**DIRECTIONS FOR THIS TASK**
Transcribe, word for word and without additions, each line below from the one containing "ATOM 61 N N" through the one containing "ATOM 65 O O", both ends included.

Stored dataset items
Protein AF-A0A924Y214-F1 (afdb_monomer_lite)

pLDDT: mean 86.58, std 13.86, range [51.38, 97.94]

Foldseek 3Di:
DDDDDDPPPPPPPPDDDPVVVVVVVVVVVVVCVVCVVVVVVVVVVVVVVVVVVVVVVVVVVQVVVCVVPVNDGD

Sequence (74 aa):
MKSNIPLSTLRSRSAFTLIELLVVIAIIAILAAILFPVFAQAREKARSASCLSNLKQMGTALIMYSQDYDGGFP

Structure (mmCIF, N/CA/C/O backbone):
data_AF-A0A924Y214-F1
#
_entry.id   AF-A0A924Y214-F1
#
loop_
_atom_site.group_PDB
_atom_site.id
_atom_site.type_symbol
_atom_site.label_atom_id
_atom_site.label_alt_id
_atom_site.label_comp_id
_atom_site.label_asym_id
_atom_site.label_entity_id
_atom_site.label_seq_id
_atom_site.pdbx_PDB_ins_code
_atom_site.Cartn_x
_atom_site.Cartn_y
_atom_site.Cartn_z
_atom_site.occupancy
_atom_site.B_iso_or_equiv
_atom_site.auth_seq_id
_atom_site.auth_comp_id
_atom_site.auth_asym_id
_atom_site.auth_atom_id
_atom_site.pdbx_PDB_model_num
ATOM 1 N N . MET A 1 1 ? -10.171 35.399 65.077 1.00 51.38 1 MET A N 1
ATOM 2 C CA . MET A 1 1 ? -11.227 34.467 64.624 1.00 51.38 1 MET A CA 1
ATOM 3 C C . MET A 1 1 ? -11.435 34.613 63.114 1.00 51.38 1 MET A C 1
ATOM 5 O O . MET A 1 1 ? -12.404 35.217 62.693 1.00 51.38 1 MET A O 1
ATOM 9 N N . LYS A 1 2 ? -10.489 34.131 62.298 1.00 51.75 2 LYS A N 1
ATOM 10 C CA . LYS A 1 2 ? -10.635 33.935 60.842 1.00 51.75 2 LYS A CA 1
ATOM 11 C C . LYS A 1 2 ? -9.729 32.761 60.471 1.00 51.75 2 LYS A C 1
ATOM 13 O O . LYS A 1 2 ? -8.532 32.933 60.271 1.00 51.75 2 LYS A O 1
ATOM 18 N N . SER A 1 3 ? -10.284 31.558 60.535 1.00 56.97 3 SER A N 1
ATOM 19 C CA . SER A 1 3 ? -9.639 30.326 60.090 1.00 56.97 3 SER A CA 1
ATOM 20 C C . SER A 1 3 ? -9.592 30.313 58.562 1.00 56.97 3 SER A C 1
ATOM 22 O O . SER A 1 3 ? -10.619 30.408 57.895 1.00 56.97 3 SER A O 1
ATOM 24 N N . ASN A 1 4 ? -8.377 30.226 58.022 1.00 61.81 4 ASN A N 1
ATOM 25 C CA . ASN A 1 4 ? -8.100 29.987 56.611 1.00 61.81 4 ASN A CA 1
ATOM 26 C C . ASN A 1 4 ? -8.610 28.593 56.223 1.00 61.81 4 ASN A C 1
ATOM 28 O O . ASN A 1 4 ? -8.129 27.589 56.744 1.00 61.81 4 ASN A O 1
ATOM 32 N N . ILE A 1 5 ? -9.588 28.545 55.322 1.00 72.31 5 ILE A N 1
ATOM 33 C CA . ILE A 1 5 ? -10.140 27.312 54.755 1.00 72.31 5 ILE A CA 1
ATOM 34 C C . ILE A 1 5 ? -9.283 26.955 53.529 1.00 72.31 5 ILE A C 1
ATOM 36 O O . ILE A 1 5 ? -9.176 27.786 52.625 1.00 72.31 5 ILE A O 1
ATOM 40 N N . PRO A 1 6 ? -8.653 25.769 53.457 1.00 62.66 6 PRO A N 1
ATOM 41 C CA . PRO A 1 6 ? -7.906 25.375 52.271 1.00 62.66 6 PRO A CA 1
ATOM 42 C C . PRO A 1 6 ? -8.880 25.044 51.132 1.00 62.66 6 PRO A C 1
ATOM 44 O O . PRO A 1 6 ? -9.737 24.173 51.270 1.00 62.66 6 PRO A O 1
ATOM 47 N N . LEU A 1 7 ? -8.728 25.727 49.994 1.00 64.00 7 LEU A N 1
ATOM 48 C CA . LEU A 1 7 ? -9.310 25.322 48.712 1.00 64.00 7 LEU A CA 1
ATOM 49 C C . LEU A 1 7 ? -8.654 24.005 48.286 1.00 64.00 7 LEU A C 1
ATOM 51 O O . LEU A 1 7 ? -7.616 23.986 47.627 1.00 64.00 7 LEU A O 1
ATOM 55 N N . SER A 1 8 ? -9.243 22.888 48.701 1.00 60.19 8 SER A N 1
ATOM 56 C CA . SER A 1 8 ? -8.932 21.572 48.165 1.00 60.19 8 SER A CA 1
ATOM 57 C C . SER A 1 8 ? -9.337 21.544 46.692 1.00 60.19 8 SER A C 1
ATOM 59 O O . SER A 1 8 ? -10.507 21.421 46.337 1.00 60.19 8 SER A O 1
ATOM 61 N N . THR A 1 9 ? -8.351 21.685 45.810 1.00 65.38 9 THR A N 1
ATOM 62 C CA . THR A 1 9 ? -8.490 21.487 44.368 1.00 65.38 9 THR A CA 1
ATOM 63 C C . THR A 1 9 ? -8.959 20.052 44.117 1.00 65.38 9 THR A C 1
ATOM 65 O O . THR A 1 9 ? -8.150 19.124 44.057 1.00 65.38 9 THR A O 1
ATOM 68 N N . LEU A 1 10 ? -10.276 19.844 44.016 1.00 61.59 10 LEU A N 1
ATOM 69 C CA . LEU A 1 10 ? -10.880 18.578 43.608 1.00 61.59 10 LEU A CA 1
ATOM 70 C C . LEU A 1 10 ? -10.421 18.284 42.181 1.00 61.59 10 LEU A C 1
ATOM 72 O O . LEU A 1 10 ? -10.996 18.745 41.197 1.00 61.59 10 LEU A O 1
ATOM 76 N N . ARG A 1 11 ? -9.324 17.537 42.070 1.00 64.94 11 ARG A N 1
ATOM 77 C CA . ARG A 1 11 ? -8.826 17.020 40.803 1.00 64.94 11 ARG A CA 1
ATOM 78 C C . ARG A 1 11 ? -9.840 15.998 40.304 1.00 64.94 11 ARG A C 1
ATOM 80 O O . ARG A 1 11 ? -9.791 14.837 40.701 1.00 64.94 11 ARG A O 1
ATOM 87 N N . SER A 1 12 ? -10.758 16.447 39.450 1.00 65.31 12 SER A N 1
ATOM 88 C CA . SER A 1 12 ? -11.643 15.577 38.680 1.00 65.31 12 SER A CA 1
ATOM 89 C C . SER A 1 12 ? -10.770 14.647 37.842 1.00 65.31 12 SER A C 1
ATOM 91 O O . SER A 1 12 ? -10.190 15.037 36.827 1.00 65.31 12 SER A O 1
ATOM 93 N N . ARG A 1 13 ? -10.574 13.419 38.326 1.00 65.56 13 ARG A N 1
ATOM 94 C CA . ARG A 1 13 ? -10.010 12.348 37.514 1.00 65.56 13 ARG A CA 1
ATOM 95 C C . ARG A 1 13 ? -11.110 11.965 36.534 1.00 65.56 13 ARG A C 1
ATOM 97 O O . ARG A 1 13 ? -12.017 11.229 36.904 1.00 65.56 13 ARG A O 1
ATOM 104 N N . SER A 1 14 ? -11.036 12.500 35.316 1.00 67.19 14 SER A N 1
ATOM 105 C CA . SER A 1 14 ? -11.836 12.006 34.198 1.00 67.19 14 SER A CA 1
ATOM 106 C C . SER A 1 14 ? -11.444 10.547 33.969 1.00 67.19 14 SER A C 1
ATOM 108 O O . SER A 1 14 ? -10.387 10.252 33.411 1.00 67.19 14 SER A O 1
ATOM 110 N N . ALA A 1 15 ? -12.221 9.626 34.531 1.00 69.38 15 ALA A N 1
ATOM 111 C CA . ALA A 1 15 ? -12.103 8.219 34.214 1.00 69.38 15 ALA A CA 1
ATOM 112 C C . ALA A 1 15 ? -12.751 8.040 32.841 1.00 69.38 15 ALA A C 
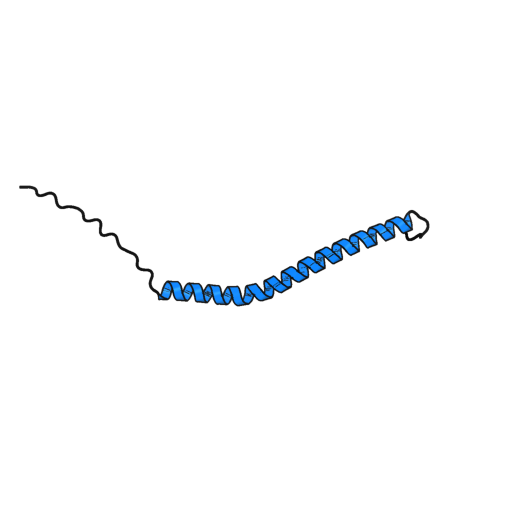1
ATOM 114 O O . ALA A 1 15 ? -13.961 8.215 32.704 1.00 69.38 15 ALA A O 1
ATOM 115 N N . PHE A 1 16 ? -11.937 7.741 31.827 1.00 69.31 16 PHE A N 1
ATOM 116 C CA . PHE A 1 16 ? -12.437 7.349 30.513 1.00 69.31 16 PHE A CA 1
ATOM 117 C C . PHE A 1 16 ? -13.389 6.171 30.709 1.00 69.31 16 PHE A C 1
ATOM 119 O O . PHE A 1 16 ? -13.043 5.179 31.360 1.00 69.31 16 PHE A O 1
ATOM 126 N N . THR A 1 17 ? -14.605 6.286 30.192 1.00 85.25 17 THR A N 1
ATOM 127 C CA . THR A 1 17 ? -15.545 5.173 30.262 1.00 85.25 17 THR A CA 1
ATOM 128 C C . THR A 1 17 ? -15.021 4.056 29.354 1.00 85.25 17 THR A C 1
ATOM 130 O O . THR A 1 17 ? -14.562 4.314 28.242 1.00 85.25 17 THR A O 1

**WRITTEN REPLY**
ATOM 61 N N . THR A 1 9 ? -8.351 21.685 45.810 1.00 65.38 9 THR A N 1
ATOM 62 C CA . THR A 1 9 ? -8.490 21.487 44.368 1.00 65.38 9 THR A CA 1
ATOM 63 C C . THR A 1 9 ? -8.959 20.052 44.117 1.00 65.38 9 THR A C 1
ATOM 65 O O . THR A 1 9 ? -8.150 19.124 44.057 1.00 65.38 9 THR A O 1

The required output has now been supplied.